Spaghetti Carbonara – Italy
I was going to put Rome, Italy on the above title as that is where I have always associated this iconic dish but after doing some research I am not so sure which party of Italy this dish originates from. Most sources point to a chef called Renato Gualandi who invented the dish during the second world war when he was cooking for high ranking military officers. He was working in Riccione at the time so if his tale is true then this dish was first tried there. This dish is deceptively simple – spaghetti, eggs, pecorino cheese, cured guanciale, and black pepper – but takes a lifetime to master and a good version will change your life. There are many imitations – namely, those that thicken their sauces with cream or use bacon instead of guanciale – but accept no substitutes because the difference in taste is enormous.
Gway Teow Pad Thai – Thailand
Pad Thai, the most ubiquitous dish for any backpacker travelling around Thailand. It is so ubiquitous that I presumed that the dish was invented to please Western palates. I couldn’t be more wrong. Gway Teow Pad Thai to give it it’s proper name was most probably invented in the 1930s or early 1940s by Prime Minister Phibunsongkhram. There are two theories at why it was invented. The first theory is that the Prime Minister was worried about Siam being invaded by either the French or the British who were occupying neighbouring countries. So he decided to build Siam’s cultural identity by declaring lots of Nation Building decrees. One of which was to create a national dish for Thailand, which was Pad Thai. The second theory is that during World War 2, Thailand had a shortage of rice. To reduce domestic rice consumption the government promoted the consumption of noodles instead. Pad Thai may have started from that. Whichever story it is, we are just grateful that this dish is in our lives!
Fish Tacos – Mexico
We lived on Fish Tacos when we were travelling around Mexico. Our favourite was smoked Barracuda Tacos, just writing the words is making salivate. The Taco predates the Spanish invasion of Mexico. Historians believe that the Taco originated in the Valley of Mexico a plateau in Central Mexico. Of course, now you can find the taco all over the world, for me, it is the perfect street food because they are small, flavoursome and you eat them with your hands.
Moules Frites – Belgium
I haven’t eaten Mussels in ages because I have become intolerant to some but not all shellfish. I really miss Moules Frites. It is a simple dish but so satisfying especially if you have some excellent Belgium beer to accompany it. Moules Frites is popular in many countries but it is thought that the dish originates in Belgium.

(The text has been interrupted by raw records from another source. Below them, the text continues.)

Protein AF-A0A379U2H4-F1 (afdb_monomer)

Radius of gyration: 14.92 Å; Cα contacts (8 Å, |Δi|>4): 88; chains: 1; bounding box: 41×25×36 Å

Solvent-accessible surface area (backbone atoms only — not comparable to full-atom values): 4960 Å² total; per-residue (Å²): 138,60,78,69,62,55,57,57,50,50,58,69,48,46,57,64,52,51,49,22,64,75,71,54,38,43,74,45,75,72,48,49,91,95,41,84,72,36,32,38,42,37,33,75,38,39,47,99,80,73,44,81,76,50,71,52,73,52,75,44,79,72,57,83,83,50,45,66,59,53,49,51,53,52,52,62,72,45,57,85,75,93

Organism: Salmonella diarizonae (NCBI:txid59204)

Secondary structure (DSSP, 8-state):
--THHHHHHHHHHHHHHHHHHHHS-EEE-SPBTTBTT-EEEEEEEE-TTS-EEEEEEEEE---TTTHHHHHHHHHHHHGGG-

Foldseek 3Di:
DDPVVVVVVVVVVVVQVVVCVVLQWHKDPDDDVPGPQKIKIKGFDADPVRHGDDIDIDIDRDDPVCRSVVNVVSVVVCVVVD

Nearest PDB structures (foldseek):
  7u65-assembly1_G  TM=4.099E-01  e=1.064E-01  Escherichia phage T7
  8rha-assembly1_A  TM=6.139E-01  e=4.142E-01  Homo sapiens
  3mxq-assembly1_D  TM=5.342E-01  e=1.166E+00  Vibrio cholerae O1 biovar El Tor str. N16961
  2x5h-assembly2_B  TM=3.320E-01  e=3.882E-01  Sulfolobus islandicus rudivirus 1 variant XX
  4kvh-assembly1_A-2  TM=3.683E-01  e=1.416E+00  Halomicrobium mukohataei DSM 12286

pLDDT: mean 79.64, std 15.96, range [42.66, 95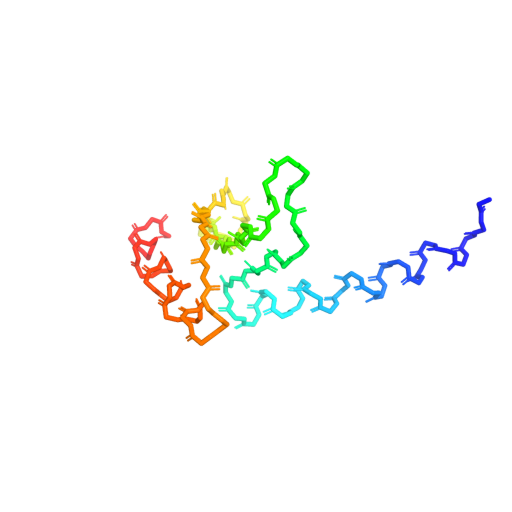.38]

Structure (mmCIF, N/CA/C/O backbone):
data_AF-A0A379U2H4-F1
#
_entry.id   AF-A0A379U2H4-F1
#
loop_
_atom_site.group_PDB
_atom_site.id
_atom_site.type_symbol
_atom_site.label_atom_id
_atom_site.label_alt_id
_atom_site.label_comp_id
_atom_site.label_asym_id
_atom_site.label_entity_id
_atom_site.label_seq_id
_atom_site.pdbx_PDB_ins_code
_atom_site.Cartn_x
_atom_site.Cartn_y
_atom_site.Cartn_z
_atom_site.occupancy
_atom_site.B_iso_or_equiv
_atom_site.auth_seq_id
_atom_site.auth_comp_id
_atom_site.auth_asym_id
_atom_site.auth_atom_id
_atom_site.pdbx_PDB_model_num
ATOM 1 N N . MET A 1 1 ? 25.370 1.053 21.331 1.00 42.66 1 MET A N 1
ATOM 2 C CA . MET A 1 1 ? 24.047 1.504 20.863 1.00 42.66 1 MET A CA 1
ATOM 3 C C . MET A 1 1 ? 23.780 2.802 21.596 1.00 42.66 1 MET A C 1
ATOM 5 O O . MET A 1 1 ? 23.661 2.756 22.816 1.00 42.66 1 MET A O 1
ATOM 9 N N . SER A 1 2 ? 23.897 3.938 20.908 1.00 42.97 2 SER A N 1
ATOM 10 C CA . SER A 1 2 ? 23.756 5.260 21.527 1.00 42.97 2 SER A CA 1
ATOM 11 C C . SER A 1 2 ? 22.293 5.693 21.451 1.00 42.97 2 SER A C 1
ATOM 13 O O . SER A 1 2 ? 21.614 5.378 20.478 1.00 42.97 2 SER A O 1
ATOM 15 N N . PHE A 1 3 ? 21.797 6.416 22.457 1.00 49.75 3 PHE A N 1
ATOM 16 C CA . PHE A 1 3 ? 20.423 6.944 22.483 1.00 49.75 3 PHE A CA 1
ATOM 17 C C . PHE A 1 3 ? 20.112 7.860 21.283 1.00 49.75 3 PHE A C 1
ATOM 19 O O . PHE A 1 3 ? 18.971 7.941 20.847 1.00 49.75 3 PHE A O 1
ATOM 26 N N . THR A 1 4 ? 21.147 8.453 20.688 1.00 49.81 4 THR A N 1
ATOM 27 C CA . THR A 1 4 ? 21.092 9.268 19.468 1.00 49.81 4 THR A CA 1
ATOM 28 C C . THR A 1 4 ? 20.688 8.492 18.209 1.00 49.81 4 THR A C 1
ATOM 30 O O . THR A 1 4 ? 20.127 9.077 17.288 1.00 49.81 4 THR A O 1
ATOM 33 N N . ASP A 1 5 ? 20.944 7.180 18.155 1.00 46.41 5 ASP A N 1
ATOM 34 C CA . ASP A 1 5 ? 20.606 6.349 16.988 1.00 46.41 5 ASP A CA 1
ATOM 35 C C . ASP A 1 5 ? 19.094 6.043 16.911 1.00 46.41 5 ASP A C 1
ATOM 37 O O . ASP A 1 5 ? 18.575 5.750 15.834 1.00 46.41 5 ASP A O 1
ATOM 41 N N . VAL A 1 6 ? 18.386 6.108 18.049 1.00 47.78 6 VAL A N 1
ATOM 42 C CA . VAL A 1 6 ? 16.945 5.817 18.157 1.00 47.78 6 VAL A CA 1
ATOM 43 C C . VAL A 1 6 ? 16.111 7.014 17.699 1.00 47.78 6 VAL A C 1
ATOM 45 O O . VAL A 1 6 ? 15.202 6.847 16.892 1.00 47.78 6 VAL A O 1
ATOM 48 N N . GLU A 1 7 ? 16.468 8.227 18.127 1.00 45.28 7 GLU A N 1
ATOM 49 C CA . GLU A 1 7 ? 15.758 9.458 17.743 1.00 45.28 7 GLU A CA 1
ATOM 50 C C . GLU A 1 7 ? 15.892 9.749 16.237 1.00 45.28 7 GLU A C 1
ATOM 52 O O . GLU A 1 7 ? 14.902 10.047 15.569 1.00 45.28 7 GLU A O 1
ATOM 57 N N . ALA A 1 8 ? 17.083 9.546 15.661 1.00 50.50 8 ALA A N 1
ATOM 58 C CA . ALA A 1 8 ? 17.304 9.694 14.220 1.00 50.50 8 ALA A CA 1
ATOM 59 C C . ALA A 1 8 ? 16.554 8.635 13.381 1.00 50.50 8 ALA A C 1
ATOM 61 O O . ALA A 1 8 ? 16.151 8.903 12.246 1.00 50.50 8 ALA A O 1
ATOM 62 N N . GLN A 1 9 ? 16.344 7.428 13.925 1.00 50.28 9 GLN A N 1
ATOM 63 C CA . GLN A 1 9 ? 15.507 6.402 13.292 1.00 50.28 9 GLN A CA 1
ATOM 64 C C . GLN A 1 9 ? 14.015 6.740 13.347 1.00 50.28 9 GLN A C 1
ATOM 66 O O . GLN A 1 9 ? 13.295 6.397 12.407 1.00 50.28 9 GLN A O 1
ATOM 71 N N . ASP A 1 10 ? 13.552 7.386 14.415 1.00 54.00 10 ASP A N 1
ATOM 72 C CA . ASP A 1 10 ? 12.150 7.774 14.577 1.00 54.00 10 ASP A CA 1
ATOM 73 C C . ASP A 1 10 ? 11.770 8.947 13.662 1.00 54.00 10 ASP A C 1
ATOM 75 O O . ASP A 1 10 ? 10.717 8.899 13.021 1.00 54.00 10 ASP A O 1
ATOM 79 N N . GLU A 1 11 ? 12.651 9.936 13.489 1.00 56.00 11 GLU A N 1
ATOM 80 C CA . GLU A 1 11 ? 12.439 11.037 12.534 1.00 56.00 11 GLU A CA 1
ATOM 81 C C . GLU A 1 11 ? 12.415 10.538 11.079 1.00 56.00 11 GLU A C 1
ATOM 83 O O . GLU A 1 11 ? 11.481 10.837 10.333 1.00 56.00 11 GLU A O 1
ATOM 88 N N . ALA A 1 12 ? 13.368 9.682 10.688 1.00 58.84 12 ALA A N 1
ATOM 89 C CA . ALA A 1 12 ? 13.415 9.099 9.342 1.00 58.84 12 ALA A CA 1
ATOM 90 C C . ALA A 1 12 ? 12.236 8.146 9.038 1.00 58.84 12 ALA A C 1
ATOM 92 O O . ALA A 1 12 ? 11.915 7.893 7.875 1.00 58.84 12 ALA A O 1
ATOM 93 N N . ARG A 1 13 ? 11.579 7.599 10.072 1.00 59.84 13 ARG A N 1
ATOM 94 C CA . ARG A 1 13 ? 10.369 6.765 9.951 1.00 59.84 13 ARG A CA 1
ATOM 95 C C . ARG A 1 13 ? 9.073 7.567 9.950 1.00 59.84 13 ARG A C 1
ATOM 97 O O . ARG A 1 13 ? 8.074 7.072 9.423 1.00 59.84 13 ARG A O 1
ATOM 104 N N . ALA A 1 14 ? 9.068 8.768 10.519 1.00 62.84 14 ALA A N 1
ATOM 105 C CA . ALA A 1 14 ? 7.87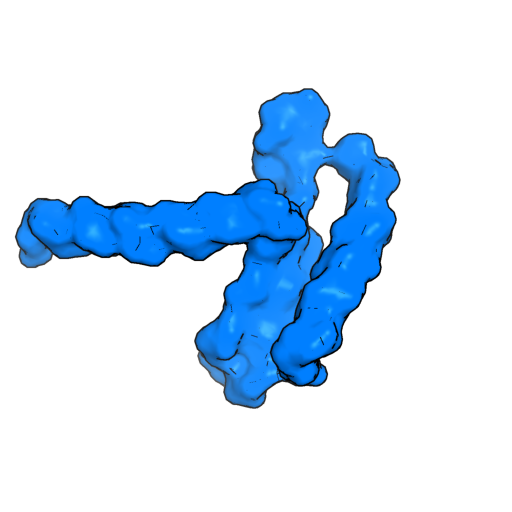3 9.600 10.599 1.00 62.84 14 ALA A CA 1
ATOM 106 C C . ALA A 1 14 ? 7.392 10.042 9.210 1.00 62.84 14 ALA A C 1
ATOM 108 O O . ALA A 1 14 ? 6.191 10.054 8.943 1.00 62.84 14 ALA A O 1
ATOM 109 N N . GLU A 1 15 ? 8.317 10.348 8.303 1.00 74.94 15 GLU A N 1
ATOM 110 C CA . GLU A 1 15 ? 7.989 10.900 6.989 1.00 74.94 15 GLU A CA 1
ATOM 111 C C . GLU A 1 15 ? 7.259 9.902 6.065 1.00 74.94 15 GLU A C 1
ATOM 113 O O . GLU A 1 15 ? 6.172 10.239 5.586 1.00 74.94 15 GLU A O 1
ATOM 118 N N . PRO A 1 16 ? 7.702 8.633 5.923 1.00 73.81 16 PRO A N 1
ATOM 119 C CA . PRO A 1 16 ? 6.939 7.610 5.199 1.00 73.81 16 PRO A CA 1
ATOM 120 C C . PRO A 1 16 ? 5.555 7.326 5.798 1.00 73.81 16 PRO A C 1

It is likely that it was originally created by combining mussels, a popular and cheap foodstuff eaten around the Flemish coast, and fried potatoes which were commonly eaten around the country in winter when no fish or other food was available. I am slowly introducing different shellfish back into my diet by trying them at home so now is the perfect time to see how I fare with Mussels. Wish me luck!
Peking Duck – China
This has to be one of my favourites on this list. Nobody does duck better than the Chinese. We once went to a restaurant in Beijing whos speciality was Peking Duck. As we waited for the table (with free wine!) we noticed all the heads of state from around the world that had visited the place to try their duck. We knew we were in good hands. Evidence of preparing roasted duck in China goes as far back as the Southern and Northern dynasties (420-589). Interestingly, although Peking duck is named after Beijing (‘Peking’ is an older spelling), it originated in the former Chinese capital of Nanjing, which lies in the eastern province of Jiangsu.
Jerk Chicken – Jamaica
Jerk is a style of cooking native to Jamaica. Meat is normally dry-rubbed with a hot spice mixture called Jamaican Jerk Spice. Personally I love jerk goat but chicken is a lot easier to find in your local supermarket! Jamaican jerk seasoning is believed to be developed by escaped enslaved Coromantee Africans in Jamaica, but historians have unearthed evidence that jerked meat was cooked by the Tainos. Jerk Chicken is the perfect food for a summer day. Just crack on some reggae, pour yourself some rum and bbq the chicken. It will feel like you are in Jamaica, well almost.
Egg Hoppers – Sri Lanka
What better way to start the day than with a Sri Lankan Egg Hopper. Hoppers are bowl-shaped pancakes made from fermented rice flour and coconut milk. Cooked in small round pans, they tend to come out crispy around the edges, thicker at the bottom. The egg is placed in the middle and the dish is served with 3 different sauces, kiri hodi (a coconut gravy), lunu miris sambal and green sambol. Hopper is the Anglicised name, in Tamil, they are called Appam. History shows that the dish comes from South India and Sri Lanka which is not surprising as both places are intertwined. We credited Sri Lanka as that is where we first tried them!
Tagine – Morocco
Morocco was the second country Karen and I ever visited and we couldn’t get enough of Moroccan Tagines in our 10 days there. Most people think the word Tagine is the meal itself but Tagine is actually the cookware used to cook the meal (just like a Tandoor in India). The reason for using a Tagine is to make a dish tender and bring out its natural flavours. The Tagine dates back to Harun al Rashid, a late eighth-century ruler of the Islamic empire. Although some people say there is evidence that the Tagine dates back even further to the Roman Empire. However, it is in Morocco where the Tagine is known best.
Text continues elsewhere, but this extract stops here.